Replication comments

The results generally replicate well using the mirt software instead of BILOG-MG, at least for the 1PL and 2PL models. For the 3PL models, it seems that mirt was better able to determine whether the true model was in fact from a population generated with 3PL models when using the likelihood ratio approach, as well as the AIC criteria (see the bottom rows of the above 3 figures in comparison to the original figures in Kang and Cohen, 2007). Similar patterns appear for BIC as well, though it’s not entirely clear whether this is due to Monte Carlo sampling error or not (original paper used \(R=50\) replication per cell, whereas this simulation used \(R=500\)).

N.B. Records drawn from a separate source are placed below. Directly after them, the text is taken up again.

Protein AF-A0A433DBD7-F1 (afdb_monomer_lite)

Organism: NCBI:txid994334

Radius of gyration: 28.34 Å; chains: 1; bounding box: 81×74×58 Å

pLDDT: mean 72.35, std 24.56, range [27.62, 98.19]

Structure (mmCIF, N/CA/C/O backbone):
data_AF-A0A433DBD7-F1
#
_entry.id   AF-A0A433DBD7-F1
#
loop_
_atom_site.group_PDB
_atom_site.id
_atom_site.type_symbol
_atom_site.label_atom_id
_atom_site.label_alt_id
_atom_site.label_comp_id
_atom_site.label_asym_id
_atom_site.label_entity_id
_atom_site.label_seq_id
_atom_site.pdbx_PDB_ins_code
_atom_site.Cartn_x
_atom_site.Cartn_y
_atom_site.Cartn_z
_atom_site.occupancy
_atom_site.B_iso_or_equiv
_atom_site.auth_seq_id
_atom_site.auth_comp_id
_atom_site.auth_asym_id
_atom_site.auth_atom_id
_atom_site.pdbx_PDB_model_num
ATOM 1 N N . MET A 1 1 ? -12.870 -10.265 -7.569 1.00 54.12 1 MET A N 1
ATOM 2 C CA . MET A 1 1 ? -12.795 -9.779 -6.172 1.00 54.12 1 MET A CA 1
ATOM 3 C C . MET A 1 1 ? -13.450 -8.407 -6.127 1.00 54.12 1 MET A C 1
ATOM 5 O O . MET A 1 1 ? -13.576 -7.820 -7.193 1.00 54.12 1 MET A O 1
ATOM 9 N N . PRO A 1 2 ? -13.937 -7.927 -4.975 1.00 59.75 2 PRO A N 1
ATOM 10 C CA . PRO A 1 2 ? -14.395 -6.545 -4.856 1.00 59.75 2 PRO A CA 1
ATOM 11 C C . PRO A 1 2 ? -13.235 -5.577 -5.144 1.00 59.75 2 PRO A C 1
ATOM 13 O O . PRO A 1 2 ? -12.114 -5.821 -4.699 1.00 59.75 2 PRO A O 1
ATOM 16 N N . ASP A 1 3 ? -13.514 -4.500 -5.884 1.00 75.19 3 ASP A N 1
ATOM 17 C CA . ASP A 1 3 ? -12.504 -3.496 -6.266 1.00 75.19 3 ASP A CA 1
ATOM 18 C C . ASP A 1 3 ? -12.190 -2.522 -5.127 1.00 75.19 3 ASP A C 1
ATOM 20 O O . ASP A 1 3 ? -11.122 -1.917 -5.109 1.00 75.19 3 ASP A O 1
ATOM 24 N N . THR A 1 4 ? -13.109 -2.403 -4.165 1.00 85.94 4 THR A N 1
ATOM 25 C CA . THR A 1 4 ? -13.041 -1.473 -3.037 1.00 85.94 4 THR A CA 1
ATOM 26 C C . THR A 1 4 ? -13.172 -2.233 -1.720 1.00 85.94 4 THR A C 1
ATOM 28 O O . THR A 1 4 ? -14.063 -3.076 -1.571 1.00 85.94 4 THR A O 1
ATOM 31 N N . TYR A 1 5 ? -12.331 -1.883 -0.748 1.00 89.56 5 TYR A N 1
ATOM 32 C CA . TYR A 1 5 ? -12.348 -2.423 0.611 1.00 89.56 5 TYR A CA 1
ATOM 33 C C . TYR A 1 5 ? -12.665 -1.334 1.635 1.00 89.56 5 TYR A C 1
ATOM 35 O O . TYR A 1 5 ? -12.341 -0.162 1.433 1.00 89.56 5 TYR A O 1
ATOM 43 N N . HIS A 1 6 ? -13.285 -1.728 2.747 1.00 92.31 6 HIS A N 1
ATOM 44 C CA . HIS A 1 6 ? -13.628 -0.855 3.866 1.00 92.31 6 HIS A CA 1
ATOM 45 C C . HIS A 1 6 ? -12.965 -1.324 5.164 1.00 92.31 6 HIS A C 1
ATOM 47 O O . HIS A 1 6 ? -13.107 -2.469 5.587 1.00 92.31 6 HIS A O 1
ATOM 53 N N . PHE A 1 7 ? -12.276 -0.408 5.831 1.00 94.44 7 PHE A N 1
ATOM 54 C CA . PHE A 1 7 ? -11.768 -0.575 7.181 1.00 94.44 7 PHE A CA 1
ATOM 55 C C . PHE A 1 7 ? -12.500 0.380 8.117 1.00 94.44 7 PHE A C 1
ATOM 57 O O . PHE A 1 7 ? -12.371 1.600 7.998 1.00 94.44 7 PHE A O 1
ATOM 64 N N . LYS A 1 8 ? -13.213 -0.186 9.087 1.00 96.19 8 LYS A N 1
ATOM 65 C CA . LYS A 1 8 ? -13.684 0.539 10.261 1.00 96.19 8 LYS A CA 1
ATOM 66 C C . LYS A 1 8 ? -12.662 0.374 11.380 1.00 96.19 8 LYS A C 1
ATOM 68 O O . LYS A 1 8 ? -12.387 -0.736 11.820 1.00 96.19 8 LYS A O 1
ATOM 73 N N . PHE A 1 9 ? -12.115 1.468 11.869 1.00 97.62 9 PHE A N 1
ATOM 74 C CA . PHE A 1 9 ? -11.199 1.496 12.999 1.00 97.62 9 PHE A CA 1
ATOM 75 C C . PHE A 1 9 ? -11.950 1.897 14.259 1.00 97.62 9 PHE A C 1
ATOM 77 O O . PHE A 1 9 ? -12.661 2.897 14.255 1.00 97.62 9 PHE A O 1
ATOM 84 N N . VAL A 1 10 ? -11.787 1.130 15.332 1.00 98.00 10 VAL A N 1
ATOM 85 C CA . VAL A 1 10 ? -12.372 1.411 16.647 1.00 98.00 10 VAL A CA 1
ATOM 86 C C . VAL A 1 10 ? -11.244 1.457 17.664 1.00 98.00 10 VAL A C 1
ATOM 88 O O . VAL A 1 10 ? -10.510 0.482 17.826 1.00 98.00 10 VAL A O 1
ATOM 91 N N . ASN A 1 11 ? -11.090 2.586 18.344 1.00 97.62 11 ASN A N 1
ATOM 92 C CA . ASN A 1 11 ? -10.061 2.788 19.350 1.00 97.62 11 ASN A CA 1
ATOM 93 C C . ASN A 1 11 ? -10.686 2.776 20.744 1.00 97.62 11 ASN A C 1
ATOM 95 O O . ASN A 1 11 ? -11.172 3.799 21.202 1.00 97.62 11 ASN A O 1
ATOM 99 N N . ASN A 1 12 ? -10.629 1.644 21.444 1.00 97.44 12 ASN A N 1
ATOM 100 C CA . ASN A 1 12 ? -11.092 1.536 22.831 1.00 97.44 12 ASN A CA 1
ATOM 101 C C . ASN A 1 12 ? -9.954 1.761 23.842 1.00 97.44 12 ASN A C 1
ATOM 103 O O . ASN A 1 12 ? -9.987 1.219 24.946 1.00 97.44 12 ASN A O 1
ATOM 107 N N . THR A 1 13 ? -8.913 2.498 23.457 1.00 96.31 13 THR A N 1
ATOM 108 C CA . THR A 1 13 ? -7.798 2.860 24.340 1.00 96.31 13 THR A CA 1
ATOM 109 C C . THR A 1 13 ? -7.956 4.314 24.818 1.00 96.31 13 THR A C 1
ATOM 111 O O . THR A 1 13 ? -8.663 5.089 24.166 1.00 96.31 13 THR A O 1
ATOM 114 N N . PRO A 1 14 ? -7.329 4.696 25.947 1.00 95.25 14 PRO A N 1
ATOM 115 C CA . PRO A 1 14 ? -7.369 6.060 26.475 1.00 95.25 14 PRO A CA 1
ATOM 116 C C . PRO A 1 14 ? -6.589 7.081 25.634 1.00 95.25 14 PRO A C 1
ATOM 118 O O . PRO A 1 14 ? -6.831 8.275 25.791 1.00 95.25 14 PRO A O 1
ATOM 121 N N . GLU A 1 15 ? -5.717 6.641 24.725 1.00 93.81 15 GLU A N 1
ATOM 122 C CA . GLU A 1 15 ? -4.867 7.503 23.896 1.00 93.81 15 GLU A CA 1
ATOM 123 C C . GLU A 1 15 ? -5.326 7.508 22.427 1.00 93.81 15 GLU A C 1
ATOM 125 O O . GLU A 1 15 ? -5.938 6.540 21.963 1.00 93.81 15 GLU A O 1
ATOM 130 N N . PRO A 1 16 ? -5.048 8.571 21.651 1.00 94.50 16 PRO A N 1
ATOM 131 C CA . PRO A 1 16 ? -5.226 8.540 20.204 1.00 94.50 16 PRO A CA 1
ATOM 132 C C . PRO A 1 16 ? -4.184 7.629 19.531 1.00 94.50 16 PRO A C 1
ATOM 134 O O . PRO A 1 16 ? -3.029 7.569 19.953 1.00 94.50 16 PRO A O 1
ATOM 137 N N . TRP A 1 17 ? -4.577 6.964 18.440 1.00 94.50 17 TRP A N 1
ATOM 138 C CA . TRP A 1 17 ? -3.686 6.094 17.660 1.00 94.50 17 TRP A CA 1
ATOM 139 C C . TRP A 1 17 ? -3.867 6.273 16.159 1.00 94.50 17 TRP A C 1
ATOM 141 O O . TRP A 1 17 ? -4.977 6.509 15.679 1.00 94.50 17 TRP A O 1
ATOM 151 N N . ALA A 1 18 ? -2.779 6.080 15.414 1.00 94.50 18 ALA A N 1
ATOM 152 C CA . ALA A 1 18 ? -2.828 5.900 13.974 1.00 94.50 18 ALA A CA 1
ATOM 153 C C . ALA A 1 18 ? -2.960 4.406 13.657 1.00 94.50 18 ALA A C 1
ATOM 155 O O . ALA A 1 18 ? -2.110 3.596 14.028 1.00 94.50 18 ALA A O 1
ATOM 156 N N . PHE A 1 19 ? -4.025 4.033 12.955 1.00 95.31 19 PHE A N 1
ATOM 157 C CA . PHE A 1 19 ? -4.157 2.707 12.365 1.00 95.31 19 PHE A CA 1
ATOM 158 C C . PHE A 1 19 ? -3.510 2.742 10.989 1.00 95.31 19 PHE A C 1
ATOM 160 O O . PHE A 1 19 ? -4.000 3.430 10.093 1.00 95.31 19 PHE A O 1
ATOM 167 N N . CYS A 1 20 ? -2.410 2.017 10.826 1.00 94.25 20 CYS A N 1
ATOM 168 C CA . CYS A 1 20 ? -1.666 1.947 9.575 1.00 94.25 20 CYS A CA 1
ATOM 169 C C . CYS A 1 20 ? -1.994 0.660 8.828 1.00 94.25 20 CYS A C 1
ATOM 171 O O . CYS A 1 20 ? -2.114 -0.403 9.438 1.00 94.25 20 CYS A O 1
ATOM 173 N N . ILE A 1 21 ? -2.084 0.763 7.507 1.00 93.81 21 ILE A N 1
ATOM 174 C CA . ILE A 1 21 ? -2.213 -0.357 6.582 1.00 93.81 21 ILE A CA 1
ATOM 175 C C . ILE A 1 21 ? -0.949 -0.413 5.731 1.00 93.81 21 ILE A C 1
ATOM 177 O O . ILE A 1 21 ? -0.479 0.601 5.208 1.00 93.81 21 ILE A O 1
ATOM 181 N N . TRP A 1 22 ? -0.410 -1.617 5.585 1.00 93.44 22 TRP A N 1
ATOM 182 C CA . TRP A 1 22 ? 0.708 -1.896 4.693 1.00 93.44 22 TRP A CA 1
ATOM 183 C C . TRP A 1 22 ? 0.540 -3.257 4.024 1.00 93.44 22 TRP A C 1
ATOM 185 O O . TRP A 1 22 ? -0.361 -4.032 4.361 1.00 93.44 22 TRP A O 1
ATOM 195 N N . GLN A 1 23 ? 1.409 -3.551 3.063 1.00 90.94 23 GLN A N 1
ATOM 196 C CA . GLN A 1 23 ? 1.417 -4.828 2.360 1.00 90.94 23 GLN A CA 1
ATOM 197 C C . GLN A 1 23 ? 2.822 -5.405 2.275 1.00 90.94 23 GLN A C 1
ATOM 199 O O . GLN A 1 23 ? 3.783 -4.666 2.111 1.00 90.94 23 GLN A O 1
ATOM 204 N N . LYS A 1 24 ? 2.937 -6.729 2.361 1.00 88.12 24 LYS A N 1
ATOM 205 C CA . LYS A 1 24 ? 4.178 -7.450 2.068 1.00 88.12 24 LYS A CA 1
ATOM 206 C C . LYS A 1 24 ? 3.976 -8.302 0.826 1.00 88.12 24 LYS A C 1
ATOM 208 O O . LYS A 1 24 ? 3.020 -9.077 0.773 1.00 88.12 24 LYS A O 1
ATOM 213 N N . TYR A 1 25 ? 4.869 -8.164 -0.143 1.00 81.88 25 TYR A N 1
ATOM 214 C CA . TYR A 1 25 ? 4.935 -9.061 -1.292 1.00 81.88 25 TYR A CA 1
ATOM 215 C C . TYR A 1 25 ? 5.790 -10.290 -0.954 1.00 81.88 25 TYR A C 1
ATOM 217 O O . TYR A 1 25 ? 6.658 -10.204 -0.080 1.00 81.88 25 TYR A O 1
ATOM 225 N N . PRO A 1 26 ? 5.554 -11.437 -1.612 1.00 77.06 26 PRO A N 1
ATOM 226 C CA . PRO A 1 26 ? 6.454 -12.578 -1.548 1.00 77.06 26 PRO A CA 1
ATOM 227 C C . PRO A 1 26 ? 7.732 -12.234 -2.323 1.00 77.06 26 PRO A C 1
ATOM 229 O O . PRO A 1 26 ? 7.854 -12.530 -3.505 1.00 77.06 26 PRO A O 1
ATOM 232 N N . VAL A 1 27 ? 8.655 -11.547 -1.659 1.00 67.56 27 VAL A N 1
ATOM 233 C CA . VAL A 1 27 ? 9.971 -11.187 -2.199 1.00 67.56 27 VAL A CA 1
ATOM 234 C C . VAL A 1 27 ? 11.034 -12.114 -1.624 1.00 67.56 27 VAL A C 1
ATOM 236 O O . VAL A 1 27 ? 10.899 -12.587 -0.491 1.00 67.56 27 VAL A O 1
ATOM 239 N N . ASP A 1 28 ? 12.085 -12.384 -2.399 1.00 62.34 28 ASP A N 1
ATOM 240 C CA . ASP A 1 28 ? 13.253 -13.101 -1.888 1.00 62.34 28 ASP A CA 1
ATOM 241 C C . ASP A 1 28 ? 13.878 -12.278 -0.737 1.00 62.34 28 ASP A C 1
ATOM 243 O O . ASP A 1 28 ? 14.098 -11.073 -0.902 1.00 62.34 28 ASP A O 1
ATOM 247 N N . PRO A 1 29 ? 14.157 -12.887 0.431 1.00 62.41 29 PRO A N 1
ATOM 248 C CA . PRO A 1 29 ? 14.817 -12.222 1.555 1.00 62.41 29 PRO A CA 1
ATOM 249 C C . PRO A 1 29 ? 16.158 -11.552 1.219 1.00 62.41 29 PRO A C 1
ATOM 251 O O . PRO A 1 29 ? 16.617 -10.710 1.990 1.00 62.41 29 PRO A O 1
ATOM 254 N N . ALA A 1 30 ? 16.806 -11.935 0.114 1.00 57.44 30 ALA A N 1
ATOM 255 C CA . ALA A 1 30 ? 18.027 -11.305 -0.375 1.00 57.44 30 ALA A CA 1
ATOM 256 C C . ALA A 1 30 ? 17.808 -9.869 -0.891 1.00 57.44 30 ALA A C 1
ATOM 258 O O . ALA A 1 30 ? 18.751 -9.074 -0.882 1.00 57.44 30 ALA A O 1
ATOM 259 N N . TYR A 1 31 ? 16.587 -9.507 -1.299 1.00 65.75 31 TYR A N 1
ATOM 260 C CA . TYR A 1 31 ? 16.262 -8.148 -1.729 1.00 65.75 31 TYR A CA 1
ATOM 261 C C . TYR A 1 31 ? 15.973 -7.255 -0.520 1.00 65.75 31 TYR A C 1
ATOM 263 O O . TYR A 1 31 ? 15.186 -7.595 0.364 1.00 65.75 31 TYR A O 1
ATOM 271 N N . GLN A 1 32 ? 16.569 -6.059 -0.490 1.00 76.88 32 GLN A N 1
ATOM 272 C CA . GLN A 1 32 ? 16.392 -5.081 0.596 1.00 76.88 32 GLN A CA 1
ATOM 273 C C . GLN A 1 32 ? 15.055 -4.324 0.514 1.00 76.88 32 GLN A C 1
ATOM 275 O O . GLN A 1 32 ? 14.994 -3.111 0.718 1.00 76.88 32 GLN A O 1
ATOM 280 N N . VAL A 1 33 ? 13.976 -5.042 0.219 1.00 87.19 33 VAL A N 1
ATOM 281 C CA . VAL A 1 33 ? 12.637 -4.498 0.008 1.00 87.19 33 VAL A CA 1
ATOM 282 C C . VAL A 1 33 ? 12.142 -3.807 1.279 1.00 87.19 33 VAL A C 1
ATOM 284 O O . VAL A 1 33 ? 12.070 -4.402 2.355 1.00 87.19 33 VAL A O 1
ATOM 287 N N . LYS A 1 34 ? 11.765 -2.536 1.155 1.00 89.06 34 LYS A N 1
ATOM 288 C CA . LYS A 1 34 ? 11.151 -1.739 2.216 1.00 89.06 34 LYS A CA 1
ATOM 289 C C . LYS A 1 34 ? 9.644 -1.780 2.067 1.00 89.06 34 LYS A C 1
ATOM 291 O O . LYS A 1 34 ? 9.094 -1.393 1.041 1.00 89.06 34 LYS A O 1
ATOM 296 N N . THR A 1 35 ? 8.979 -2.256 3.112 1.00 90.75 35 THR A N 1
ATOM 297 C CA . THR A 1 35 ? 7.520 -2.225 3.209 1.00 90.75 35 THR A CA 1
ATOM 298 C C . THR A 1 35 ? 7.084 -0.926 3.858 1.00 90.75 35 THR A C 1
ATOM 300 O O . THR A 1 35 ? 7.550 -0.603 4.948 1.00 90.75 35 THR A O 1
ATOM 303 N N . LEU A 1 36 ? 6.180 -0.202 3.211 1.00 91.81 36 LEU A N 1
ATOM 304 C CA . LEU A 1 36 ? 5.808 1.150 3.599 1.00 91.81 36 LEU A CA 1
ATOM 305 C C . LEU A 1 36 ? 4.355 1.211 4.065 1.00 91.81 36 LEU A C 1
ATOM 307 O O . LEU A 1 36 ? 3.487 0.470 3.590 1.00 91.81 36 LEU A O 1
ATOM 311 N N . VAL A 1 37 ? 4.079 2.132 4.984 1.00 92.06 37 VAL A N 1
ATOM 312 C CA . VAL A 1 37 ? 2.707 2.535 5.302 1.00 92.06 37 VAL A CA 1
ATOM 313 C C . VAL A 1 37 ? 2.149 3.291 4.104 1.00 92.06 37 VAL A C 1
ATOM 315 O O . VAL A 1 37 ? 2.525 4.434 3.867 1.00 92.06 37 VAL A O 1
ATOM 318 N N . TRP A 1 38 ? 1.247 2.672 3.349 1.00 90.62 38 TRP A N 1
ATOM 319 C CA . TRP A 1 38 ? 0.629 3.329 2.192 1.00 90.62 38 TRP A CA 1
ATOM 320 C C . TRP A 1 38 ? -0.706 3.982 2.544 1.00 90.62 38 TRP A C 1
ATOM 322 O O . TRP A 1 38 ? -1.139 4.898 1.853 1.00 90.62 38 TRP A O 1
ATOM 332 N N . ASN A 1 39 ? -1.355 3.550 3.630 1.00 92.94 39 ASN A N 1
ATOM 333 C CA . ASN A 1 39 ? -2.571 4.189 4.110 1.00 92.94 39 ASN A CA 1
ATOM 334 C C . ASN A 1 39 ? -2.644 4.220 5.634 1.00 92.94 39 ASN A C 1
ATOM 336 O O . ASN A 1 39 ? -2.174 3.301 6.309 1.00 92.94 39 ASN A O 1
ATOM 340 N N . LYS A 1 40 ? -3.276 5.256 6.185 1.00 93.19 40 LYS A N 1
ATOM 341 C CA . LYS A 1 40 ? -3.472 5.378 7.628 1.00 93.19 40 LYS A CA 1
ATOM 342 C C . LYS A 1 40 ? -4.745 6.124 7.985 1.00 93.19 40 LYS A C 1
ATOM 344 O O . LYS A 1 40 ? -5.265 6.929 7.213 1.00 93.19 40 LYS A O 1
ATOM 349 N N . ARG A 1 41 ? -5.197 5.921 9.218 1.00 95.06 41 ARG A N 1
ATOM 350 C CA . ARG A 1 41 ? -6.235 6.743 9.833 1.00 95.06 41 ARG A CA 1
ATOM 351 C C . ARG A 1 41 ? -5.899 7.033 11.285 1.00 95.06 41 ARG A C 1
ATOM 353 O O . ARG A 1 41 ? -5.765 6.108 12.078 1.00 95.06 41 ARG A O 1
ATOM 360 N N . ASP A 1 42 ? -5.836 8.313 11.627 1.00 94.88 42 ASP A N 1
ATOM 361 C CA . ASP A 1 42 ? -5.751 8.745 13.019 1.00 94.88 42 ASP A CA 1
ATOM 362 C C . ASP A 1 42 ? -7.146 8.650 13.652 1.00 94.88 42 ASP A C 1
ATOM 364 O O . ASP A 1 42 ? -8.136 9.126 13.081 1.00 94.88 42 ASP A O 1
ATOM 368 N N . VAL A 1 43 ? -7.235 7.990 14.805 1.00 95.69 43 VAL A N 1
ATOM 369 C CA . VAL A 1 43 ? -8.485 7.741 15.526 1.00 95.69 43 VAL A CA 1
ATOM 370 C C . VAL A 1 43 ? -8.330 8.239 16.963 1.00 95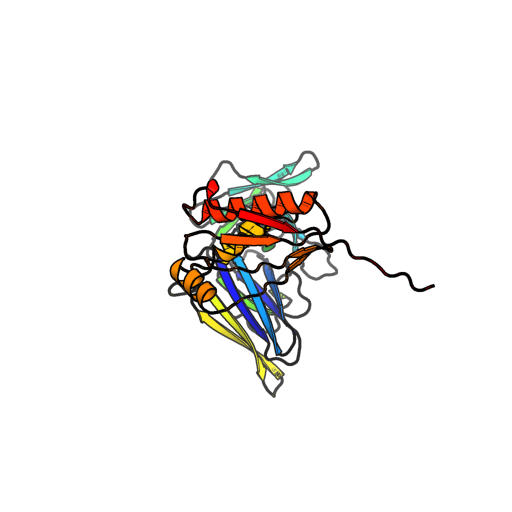.69 43 VAL A C 1
ATOM 372 O O . VAL A 1 43 ? -7.414 7.796 17.664 1.00 95.69 43 VAL A O 1
ATOM 375 N N . PRO A 1 44 ? -9.204 9.152 17.428 1.00 96.12 44 PRO A N 1
ATOM 376 C CA . PRO A 1 44 ? -9.113 9.683 18.780 1.00 96.12 44 PRO A CA 1
ATOM 377 C C . PRO A 1 44 ? -9.368 8.594 19.827 1.00 96.12 44 PRO A C 1
ATOM 379 O O . PRO A 1 44 ? -9.903 7.525 19.524 1.00 96.12 44 PRO A O 1
ATOM 382 N N . SER A 1 45 ? -8.985 8.887 21.068 1.00 95.50 45 SER A N 1
ATOM 383 C CA . SER A 1 45 ? -9.309 8.066 22.237 1.00 95.50 45 SER A CA 1
ATOM 384 C C . SER A 1 45 ? -10.806 7.762 22.299 1.00 95.50 45 SER A C 1
ATOM 386 O O . SER A 1 45 ? -11.630 8.658 22.100 1.00 95.50 45 SER A O 1
ATOM 388 N N . THR A 1 46 ? -11.170 6.504 22.559 1.00 94.44 46 THR A N 1
ATOM 389 C CA . THR A 1 46 ? -12.569 6.017 22.602 1.00 94.44 46 THR A CA 1
ATOM 390 C C . THR A 1 46 ? -13.397 6.287 21.332 1.00 94.44 46 THR A C 1
ATOM 392 O O . THR A 1 46 ? -14.626 6.284 21.371 1.00 94.44 46 THR A O 1
ATOM 395 N N . GLY A 1 47 ? -12.734 6.547 20.201 1.00 96.19 47 GLY A N 1
ATOM 396 C CA . GLY A 1 47 ? -13.367 6.964 18.953 1.00 96.19 47 GLY A CA 1
ATOM 397 C C . GLY A 1 47 ? -13.380 5.904 17.857 1.00 96.19 47 GLY A C 1
ATOM 398 O O . GLY A 1 47 ? -12.883 4.787 18.007 1.00 96.19 47 GLY A O 1
ATOM 399 N N . GLU A 1 48 ? -13.917 6.298 16.704 1.00 96.94 48 GLU A N 1
ATOM 400 C CA . GLU A 1 48 ? -13.906 5.489 15.490 1.00 96.94 48 GLU A CA 1
ATOM 401 C C . GLU A 1 48 ? -13.455 6.288 14.262 1.00 96.94 48 GLU A C 1
ATOM 403 O O . GLU A 1 48 ? -13.555 7.515 14.199 1.00 96.94 48 GLU A O 1
ATOM 408 N N . GLY A 1 49 ? -12.939 5.574 13.269 1.00 93.94 49 GLY A N 1
ATOM 409 C CA . GLY A 1 49 ? -12.545 6.113 11.977 1.00 93.94 49 GLY A CA 1
ATOM 410 C C . GLY A 1 49 ? -12.912 5.141 10.869 1.00 93.94 49 GLY A C 1
ATOM 411 O O . GLY A 1 49 ? -13.004 3.943 11.095 1.00 93.94 49 GLY A O 1
ATOM 412 N N . ASN A 1 50 ? -13.117 5.651 9.661 1.00 93.19 50 ASN A N 1
ATOM 413 C CA . ASN A 1 50 ? -13.390 4.812 8.499 1.00 93.19 50 ASN A CA 1
ATOM 414 C C . ASN A 1 50 ? -12.366 5.118 7.414 1.00 93.19 50 ASN A C 1
ATOM 416 O O . ASN A 1 50 ? -11.973 6.275 7.229 1.00 93.19 50 ASN A O 1
ATOM 420 N N . LEU A 1 51 ? -11.964 4.082 6.692 1.00 91.62 51 LEU A N 1
ATOM 421 C CA . LEU A 1 51 ? -11.016 4.158 5.598 1.00 91.62 51 LEU A CA 1
ATOM 422 C C . LEU A 1 51 ? -11.476 3.247 4.465 1.00 91.62 51 LEU A C 1
ATOM 424 O O . LEU A 1 51 ? -11.856 2.104 4.693 1.00 91.62 51 LEU A O 1
ATOM 428 N N . TYR A 1 52 ? -11.432 3.765 3.245 1.00 89.38 52 TYR A N 1
ATOM 429 C CA . TYR A 1 52 ? -11.788 3.028 2.042 1.00 89.38 52 TYR A CA 1
ATOM 430 C C . TYR A 1 52 ? -10.638 3.134 1.066 1.00 89.38 52 TYR A C 1
ATOM 432 O O . TYR A 1 52 ? -10.061 4.213 0.935 1.00 89.38 52 TYR A O 1
ATOM 440 N N . PHE A 1 53 ? -10.358 2.051 0.360 1.00 86.75 53 PHE A N 1
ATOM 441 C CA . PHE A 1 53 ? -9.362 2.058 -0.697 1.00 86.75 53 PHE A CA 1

In any event, it’s unclear why exactly this is the case (perhaps it’s due to mirt’s logit transformed version of the pseudo-guessing parameter during estimation?) but in any case it seems that correctly selecting the 3PL model using the likelihood-ratio test may not be as poor as the author’s originally observed. As such, I’d be more inclined to recommend using the likelihood ratio statistics or AIC when selecting between competing models,

Note that the above replication does not collapse the \(N(-1,1)\) and \(N(1,1)\) ability distribution results into a single object as these distributions have very different behaviour in the model comparison results (as they should for the 3PL model, as higher ability individuals would be less influenced by guessing, so the pseudo-guessing parameter would have notably more sampling variability). It’s unclear why the authors chose to collapse these categories, but in any event based on the above results alone I would advise against doing so as the marginal results may be misleading.